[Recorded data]

=== Begin Enclosure ===

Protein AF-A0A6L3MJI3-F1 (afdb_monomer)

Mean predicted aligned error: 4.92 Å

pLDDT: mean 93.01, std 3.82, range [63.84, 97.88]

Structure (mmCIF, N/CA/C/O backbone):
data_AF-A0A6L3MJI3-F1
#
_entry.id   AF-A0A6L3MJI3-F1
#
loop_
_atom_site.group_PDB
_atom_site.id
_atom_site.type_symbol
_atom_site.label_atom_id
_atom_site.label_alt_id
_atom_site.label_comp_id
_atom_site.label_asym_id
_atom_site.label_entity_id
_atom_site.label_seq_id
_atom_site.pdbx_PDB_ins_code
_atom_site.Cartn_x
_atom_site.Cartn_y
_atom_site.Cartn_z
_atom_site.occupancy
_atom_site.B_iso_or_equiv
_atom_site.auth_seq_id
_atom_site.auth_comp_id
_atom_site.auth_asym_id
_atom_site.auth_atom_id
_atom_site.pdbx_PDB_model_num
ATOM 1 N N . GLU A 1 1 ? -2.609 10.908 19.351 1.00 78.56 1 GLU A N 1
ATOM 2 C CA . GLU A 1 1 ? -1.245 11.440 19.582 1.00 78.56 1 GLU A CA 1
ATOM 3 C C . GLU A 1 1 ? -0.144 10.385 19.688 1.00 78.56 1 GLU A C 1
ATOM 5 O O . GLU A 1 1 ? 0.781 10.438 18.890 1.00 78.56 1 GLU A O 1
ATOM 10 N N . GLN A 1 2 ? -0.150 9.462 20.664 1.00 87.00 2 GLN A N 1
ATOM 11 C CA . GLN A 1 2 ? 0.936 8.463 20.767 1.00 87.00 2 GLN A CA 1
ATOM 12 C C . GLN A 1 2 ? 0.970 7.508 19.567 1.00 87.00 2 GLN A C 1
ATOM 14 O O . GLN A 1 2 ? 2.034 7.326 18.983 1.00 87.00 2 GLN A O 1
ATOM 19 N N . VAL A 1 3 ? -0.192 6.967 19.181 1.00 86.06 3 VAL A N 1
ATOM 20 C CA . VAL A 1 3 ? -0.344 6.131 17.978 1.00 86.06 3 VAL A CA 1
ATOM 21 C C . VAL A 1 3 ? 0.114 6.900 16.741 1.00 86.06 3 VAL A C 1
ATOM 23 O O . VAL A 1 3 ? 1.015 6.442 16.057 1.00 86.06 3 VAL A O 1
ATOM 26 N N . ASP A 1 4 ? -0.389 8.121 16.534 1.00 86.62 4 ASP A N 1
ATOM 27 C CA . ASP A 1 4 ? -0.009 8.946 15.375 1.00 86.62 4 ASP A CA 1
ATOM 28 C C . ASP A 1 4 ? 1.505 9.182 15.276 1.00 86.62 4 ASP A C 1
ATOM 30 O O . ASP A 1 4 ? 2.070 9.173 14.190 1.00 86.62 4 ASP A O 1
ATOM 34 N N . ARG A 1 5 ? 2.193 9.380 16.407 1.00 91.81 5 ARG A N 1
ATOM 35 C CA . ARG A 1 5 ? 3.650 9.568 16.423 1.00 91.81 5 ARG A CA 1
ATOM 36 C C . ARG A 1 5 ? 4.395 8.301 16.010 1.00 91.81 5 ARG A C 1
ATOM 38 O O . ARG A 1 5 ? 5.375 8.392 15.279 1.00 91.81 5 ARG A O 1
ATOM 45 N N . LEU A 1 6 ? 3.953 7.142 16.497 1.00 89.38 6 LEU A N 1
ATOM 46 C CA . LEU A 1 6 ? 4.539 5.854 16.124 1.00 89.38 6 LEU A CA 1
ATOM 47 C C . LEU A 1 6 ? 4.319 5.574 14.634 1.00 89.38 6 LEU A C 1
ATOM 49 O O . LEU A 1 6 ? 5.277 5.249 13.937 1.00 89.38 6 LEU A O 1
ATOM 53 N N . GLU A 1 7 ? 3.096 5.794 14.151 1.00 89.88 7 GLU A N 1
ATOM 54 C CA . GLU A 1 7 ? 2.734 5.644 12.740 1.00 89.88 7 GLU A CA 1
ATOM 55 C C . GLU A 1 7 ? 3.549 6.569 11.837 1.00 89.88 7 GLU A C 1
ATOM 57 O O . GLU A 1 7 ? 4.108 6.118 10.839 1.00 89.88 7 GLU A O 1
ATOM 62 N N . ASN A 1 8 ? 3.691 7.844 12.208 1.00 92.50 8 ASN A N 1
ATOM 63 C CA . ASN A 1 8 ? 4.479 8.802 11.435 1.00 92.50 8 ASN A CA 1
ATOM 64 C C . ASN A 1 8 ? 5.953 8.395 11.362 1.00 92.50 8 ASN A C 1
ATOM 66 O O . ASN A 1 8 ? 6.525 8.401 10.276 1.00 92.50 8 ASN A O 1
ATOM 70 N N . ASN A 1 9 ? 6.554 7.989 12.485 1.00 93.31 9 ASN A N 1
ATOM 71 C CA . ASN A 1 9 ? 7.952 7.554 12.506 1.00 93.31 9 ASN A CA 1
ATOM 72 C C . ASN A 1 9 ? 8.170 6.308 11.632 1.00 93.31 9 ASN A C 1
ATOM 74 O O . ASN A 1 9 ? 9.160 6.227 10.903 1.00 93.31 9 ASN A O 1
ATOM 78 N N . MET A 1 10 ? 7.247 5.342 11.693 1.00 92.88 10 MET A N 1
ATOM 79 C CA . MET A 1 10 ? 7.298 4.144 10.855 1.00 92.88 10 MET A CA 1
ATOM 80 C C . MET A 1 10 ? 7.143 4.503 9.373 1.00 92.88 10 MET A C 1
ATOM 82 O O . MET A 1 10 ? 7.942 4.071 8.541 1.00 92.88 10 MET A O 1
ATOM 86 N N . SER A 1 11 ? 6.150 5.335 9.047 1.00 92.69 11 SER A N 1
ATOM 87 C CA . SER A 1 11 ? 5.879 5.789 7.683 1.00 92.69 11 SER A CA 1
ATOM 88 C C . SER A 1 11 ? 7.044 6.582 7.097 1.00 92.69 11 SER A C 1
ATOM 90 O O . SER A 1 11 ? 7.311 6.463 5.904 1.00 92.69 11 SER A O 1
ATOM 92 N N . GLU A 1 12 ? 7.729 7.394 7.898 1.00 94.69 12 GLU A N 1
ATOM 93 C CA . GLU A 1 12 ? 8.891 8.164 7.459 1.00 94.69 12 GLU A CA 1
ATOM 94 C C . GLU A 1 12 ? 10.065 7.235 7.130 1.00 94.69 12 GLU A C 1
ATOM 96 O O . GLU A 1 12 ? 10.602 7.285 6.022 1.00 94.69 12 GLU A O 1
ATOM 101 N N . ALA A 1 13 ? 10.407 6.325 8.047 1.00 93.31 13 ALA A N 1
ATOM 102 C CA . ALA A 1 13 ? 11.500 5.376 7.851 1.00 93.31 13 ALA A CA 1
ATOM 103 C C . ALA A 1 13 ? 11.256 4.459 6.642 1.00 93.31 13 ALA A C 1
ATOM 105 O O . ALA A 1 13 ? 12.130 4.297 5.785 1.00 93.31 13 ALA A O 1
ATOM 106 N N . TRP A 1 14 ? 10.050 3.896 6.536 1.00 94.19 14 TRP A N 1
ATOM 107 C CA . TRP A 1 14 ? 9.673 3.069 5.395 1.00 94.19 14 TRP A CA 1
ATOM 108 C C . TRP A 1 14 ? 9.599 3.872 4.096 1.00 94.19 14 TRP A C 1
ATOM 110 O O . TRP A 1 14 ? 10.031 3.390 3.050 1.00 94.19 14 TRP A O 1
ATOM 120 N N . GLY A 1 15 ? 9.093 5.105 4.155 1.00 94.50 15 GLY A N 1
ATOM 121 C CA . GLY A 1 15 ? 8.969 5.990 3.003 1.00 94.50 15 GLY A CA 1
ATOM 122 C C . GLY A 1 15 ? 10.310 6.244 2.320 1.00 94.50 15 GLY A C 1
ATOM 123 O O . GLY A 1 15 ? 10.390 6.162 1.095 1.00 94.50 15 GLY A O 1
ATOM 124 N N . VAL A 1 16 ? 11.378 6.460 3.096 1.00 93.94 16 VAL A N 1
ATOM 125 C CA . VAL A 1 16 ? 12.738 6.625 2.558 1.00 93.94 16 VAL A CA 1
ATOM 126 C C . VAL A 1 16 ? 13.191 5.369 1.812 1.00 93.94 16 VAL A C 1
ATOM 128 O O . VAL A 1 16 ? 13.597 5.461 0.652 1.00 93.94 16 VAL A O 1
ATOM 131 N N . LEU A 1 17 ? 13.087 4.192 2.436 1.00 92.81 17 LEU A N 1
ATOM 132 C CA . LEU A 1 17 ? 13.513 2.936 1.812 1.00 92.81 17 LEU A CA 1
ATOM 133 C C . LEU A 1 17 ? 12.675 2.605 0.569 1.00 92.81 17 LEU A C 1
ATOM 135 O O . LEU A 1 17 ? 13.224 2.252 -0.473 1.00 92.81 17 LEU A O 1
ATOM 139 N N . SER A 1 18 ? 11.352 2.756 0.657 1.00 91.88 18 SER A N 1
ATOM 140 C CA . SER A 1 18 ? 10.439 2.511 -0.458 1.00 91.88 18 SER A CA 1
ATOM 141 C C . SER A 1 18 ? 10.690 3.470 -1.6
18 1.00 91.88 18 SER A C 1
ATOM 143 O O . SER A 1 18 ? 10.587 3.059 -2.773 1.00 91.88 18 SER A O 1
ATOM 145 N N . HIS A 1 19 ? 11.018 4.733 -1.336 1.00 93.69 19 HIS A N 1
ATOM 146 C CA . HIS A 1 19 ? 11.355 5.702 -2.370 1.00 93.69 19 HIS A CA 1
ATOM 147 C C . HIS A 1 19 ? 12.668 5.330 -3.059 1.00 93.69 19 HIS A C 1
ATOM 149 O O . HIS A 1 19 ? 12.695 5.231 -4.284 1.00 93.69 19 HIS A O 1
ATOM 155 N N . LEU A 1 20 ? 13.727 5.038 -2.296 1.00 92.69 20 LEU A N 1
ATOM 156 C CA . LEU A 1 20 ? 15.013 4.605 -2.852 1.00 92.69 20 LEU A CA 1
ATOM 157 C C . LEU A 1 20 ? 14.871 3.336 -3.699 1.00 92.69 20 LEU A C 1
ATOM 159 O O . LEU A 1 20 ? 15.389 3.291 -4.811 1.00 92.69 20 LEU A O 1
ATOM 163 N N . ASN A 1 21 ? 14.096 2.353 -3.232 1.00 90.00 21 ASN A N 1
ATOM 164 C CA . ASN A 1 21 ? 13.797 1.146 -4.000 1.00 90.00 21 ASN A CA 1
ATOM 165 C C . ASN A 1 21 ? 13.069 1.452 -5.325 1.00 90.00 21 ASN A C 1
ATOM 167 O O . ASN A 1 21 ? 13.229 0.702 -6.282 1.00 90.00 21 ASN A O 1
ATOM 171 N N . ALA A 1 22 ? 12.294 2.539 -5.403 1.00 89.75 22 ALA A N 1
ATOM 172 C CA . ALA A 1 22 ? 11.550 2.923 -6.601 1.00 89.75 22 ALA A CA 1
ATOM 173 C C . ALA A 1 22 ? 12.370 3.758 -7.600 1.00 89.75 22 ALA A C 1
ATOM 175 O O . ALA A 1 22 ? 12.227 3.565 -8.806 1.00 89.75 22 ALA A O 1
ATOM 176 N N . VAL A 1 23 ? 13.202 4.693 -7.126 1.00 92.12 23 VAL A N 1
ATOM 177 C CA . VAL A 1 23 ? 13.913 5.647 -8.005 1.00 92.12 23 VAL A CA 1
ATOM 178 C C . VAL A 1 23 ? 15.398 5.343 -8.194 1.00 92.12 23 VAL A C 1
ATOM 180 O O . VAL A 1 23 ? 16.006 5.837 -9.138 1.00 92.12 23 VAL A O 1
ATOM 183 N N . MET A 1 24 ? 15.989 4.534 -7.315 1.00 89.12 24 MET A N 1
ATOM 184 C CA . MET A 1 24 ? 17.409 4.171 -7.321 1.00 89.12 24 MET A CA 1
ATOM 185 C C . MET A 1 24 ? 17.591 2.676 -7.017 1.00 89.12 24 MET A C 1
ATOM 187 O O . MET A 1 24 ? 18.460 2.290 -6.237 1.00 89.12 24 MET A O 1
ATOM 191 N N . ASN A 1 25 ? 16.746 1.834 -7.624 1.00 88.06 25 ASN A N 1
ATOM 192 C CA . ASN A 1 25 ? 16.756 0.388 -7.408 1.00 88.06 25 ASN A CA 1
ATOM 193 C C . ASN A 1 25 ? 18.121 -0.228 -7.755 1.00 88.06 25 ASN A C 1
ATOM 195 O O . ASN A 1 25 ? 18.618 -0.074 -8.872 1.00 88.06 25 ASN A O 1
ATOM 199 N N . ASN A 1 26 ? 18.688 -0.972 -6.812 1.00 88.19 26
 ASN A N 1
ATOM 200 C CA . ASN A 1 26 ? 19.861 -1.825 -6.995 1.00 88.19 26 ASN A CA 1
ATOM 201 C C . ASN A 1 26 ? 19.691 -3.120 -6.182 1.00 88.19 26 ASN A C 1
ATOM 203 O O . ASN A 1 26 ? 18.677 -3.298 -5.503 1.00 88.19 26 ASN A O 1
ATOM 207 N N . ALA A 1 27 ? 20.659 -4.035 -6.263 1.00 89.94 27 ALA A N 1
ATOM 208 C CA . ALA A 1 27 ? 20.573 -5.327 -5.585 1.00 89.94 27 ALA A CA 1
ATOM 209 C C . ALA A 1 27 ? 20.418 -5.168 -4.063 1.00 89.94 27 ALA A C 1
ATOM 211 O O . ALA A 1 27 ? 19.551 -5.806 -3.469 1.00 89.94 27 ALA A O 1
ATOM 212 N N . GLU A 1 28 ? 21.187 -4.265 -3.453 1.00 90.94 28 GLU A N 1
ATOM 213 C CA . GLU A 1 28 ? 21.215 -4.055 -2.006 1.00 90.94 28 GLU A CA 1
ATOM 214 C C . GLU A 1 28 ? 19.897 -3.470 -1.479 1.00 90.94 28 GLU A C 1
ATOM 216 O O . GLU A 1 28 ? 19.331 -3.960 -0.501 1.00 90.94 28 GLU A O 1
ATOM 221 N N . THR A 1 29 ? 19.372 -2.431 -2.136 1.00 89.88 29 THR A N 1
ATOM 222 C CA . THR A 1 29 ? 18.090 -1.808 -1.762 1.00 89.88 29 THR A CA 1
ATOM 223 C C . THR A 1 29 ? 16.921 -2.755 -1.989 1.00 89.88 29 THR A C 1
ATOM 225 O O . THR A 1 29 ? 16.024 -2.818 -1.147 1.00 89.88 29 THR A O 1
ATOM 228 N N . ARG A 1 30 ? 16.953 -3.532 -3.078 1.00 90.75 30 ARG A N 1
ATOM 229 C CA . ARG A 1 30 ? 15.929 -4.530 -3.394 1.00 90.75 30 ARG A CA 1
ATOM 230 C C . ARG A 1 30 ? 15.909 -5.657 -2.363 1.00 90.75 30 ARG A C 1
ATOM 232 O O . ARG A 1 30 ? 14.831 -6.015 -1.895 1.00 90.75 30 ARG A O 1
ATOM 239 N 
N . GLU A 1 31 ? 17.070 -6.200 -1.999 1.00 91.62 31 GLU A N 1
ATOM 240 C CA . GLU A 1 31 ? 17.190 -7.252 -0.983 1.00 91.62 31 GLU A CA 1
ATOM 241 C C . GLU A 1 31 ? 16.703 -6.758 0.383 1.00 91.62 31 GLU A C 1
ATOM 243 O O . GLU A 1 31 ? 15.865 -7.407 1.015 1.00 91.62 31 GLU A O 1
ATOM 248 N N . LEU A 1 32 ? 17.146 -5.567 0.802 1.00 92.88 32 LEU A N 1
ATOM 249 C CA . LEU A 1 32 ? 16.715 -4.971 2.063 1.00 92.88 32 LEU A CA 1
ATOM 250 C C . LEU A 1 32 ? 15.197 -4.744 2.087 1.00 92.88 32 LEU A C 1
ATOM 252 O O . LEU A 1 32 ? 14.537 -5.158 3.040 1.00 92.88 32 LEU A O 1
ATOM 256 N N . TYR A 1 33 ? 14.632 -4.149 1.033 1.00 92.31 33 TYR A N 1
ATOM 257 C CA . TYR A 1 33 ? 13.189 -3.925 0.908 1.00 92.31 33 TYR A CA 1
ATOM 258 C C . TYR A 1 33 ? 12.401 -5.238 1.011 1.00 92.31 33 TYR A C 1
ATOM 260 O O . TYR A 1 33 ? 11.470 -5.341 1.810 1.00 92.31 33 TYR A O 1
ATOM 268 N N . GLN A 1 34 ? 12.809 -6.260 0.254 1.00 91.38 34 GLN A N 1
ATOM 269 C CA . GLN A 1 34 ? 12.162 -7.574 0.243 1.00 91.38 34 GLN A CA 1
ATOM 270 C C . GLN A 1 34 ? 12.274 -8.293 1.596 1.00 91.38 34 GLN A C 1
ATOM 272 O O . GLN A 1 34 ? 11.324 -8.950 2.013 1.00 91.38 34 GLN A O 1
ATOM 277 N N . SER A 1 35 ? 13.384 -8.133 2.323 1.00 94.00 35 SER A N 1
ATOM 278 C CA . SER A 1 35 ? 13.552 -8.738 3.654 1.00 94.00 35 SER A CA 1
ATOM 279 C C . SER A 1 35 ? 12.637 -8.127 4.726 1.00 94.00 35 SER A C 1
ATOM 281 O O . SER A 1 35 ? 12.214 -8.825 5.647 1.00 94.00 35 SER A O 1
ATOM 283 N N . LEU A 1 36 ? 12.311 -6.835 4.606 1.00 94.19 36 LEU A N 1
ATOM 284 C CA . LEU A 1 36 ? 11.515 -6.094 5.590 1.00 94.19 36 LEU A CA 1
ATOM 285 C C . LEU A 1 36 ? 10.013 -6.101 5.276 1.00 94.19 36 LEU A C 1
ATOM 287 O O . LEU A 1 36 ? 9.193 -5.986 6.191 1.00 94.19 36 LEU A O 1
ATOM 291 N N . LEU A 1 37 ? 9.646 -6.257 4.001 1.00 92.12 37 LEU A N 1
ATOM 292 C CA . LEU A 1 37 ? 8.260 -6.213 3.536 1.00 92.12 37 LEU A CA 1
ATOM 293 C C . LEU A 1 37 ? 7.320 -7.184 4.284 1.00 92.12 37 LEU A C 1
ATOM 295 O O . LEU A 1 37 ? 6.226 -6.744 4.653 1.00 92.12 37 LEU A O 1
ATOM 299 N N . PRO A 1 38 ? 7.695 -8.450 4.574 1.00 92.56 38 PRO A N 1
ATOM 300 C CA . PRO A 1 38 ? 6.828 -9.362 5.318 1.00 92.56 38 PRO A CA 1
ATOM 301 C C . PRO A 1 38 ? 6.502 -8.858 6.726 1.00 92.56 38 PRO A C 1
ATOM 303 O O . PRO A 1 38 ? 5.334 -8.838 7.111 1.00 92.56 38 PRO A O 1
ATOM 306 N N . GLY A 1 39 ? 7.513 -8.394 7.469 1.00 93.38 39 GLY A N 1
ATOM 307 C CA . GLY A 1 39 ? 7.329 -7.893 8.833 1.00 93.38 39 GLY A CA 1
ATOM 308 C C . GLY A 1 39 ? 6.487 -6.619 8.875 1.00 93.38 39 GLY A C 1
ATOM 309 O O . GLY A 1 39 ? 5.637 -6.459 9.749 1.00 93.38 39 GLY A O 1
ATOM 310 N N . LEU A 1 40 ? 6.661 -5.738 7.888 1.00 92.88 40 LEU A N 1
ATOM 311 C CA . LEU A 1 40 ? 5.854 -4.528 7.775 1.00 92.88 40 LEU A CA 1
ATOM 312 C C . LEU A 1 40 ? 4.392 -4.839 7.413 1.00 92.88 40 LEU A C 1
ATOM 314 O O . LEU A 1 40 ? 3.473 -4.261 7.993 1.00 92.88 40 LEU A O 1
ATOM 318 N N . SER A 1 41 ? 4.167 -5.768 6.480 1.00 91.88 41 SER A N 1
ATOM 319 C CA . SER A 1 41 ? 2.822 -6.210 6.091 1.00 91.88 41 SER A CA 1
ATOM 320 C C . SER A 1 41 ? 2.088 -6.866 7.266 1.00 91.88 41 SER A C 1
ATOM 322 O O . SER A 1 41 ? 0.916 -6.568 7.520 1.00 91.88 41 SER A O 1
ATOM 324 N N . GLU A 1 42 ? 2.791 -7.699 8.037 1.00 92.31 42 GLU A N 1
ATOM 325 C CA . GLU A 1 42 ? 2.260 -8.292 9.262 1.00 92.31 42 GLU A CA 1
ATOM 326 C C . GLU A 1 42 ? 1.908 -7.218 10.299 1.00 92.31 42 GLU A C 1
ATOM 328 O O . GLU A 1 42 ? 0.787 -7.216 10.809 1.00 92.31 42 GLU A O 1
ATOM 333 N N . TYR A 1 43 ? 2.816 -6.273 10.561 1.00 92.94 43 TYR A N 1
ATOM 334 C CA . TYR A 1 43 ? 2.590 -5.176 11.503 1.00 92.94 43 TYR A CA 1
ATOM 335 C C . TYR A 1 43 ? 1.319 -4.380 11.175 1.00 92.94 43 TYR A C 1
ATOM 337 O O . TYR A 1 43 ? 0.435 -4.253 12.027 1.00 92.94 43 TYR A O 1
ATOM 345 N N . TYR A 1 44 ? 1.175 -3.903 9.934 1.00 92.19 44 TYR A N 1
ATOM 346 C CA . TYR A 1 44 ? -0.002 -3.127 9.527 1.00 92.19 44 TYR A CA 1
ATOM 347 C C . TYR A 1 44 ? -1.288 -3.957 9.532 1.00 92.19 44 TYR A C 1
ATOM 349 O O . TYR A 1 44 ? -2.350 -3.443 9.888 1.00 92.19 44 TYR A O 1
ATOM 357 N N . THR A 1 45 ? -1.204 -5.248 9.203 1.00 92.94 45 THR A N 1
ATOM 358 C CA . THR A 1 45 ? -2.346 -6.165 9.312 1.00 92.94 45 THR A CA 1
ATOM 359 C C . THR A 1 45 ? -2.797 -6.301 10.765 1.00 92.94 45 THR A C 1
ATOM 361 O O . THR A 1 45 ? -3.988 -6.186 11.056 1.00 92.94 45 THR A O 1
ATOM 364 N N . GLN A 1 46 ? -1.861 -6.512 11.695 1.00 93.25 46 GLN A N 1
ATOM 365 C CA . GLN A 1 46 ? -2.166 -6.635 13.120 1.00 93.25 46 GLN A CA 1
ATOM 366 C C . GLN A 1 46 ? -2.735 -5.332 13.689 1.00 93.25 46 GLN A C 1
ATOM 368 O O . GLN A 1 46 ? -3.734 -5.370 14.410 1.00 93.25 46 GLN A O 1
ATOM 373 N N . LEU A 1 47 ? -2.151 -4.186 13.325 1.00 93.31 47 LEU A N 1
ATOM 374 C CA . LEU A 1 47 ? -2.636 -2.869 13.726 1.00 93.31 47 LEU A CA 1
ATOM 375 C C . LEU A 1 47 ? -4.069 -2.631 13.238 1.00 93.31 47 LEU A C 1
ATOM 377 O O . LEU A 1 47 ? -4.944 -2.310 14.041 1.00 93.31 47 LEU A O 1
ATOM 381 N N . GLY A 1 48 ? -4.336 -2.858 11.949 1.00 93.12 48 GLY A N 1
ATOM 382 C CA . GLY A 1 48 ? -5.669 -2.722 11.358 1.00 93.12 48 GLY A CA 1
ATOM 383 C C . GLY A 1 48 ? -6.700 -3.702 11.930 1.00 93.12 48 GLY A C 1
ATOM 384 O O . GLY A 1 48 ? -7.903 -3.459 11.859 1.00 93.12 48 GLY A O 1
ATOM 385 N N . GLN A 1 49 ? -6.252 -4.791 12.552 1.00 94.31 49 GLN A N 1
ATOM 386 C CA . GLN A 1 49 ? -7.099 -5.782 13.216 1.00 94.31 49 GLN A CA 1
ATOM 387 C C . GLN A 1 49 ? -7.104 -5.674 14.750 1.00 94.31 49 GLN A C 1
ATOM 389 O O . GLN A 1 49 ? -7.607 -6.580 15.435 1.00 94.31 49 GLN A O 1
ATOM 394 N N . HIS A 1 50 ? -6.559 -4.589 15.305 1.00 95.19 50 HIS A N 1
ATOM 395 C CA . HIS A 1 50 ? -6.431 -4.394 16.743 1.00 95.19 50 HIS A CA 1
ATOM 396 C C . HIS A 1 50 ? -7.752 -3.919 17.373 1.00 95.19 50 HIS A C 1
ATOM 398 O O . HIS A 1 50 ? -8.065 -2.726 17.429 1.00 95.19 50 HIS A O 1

=== End Enclosure ===

● **Task goal**
The answer is the lines above between the line holding "ATOM 279 C C" and the line holding "ATOM 285 C C", inclusive, each written out exactly, and no others.

● **Reply to the exercise**
ATOM 279 C C . SER A 1 35 ? 12.637 -8.127 4.726 1.00 94.00 35 SER A C 1
ATOM 281 O O . SER A 1 35 ? 12.214 -8.825 5.647 1.00 94.00 35 SER A O 1
ATOM 283 N N . LEU A 1 36 ? 12.311 -6.835 4.606 1.00 94.19 36 LEU A N 1
ATOM 284 C CA . LEU A 1 36 ? 11.515 -6.094 5.590 1.00 94.19 36 LEU A CA 1
ATOM 285 C C . LEU A 1 36 ? 10.013 -6.101 5.276 1.00 94.19 36 LEU A C 1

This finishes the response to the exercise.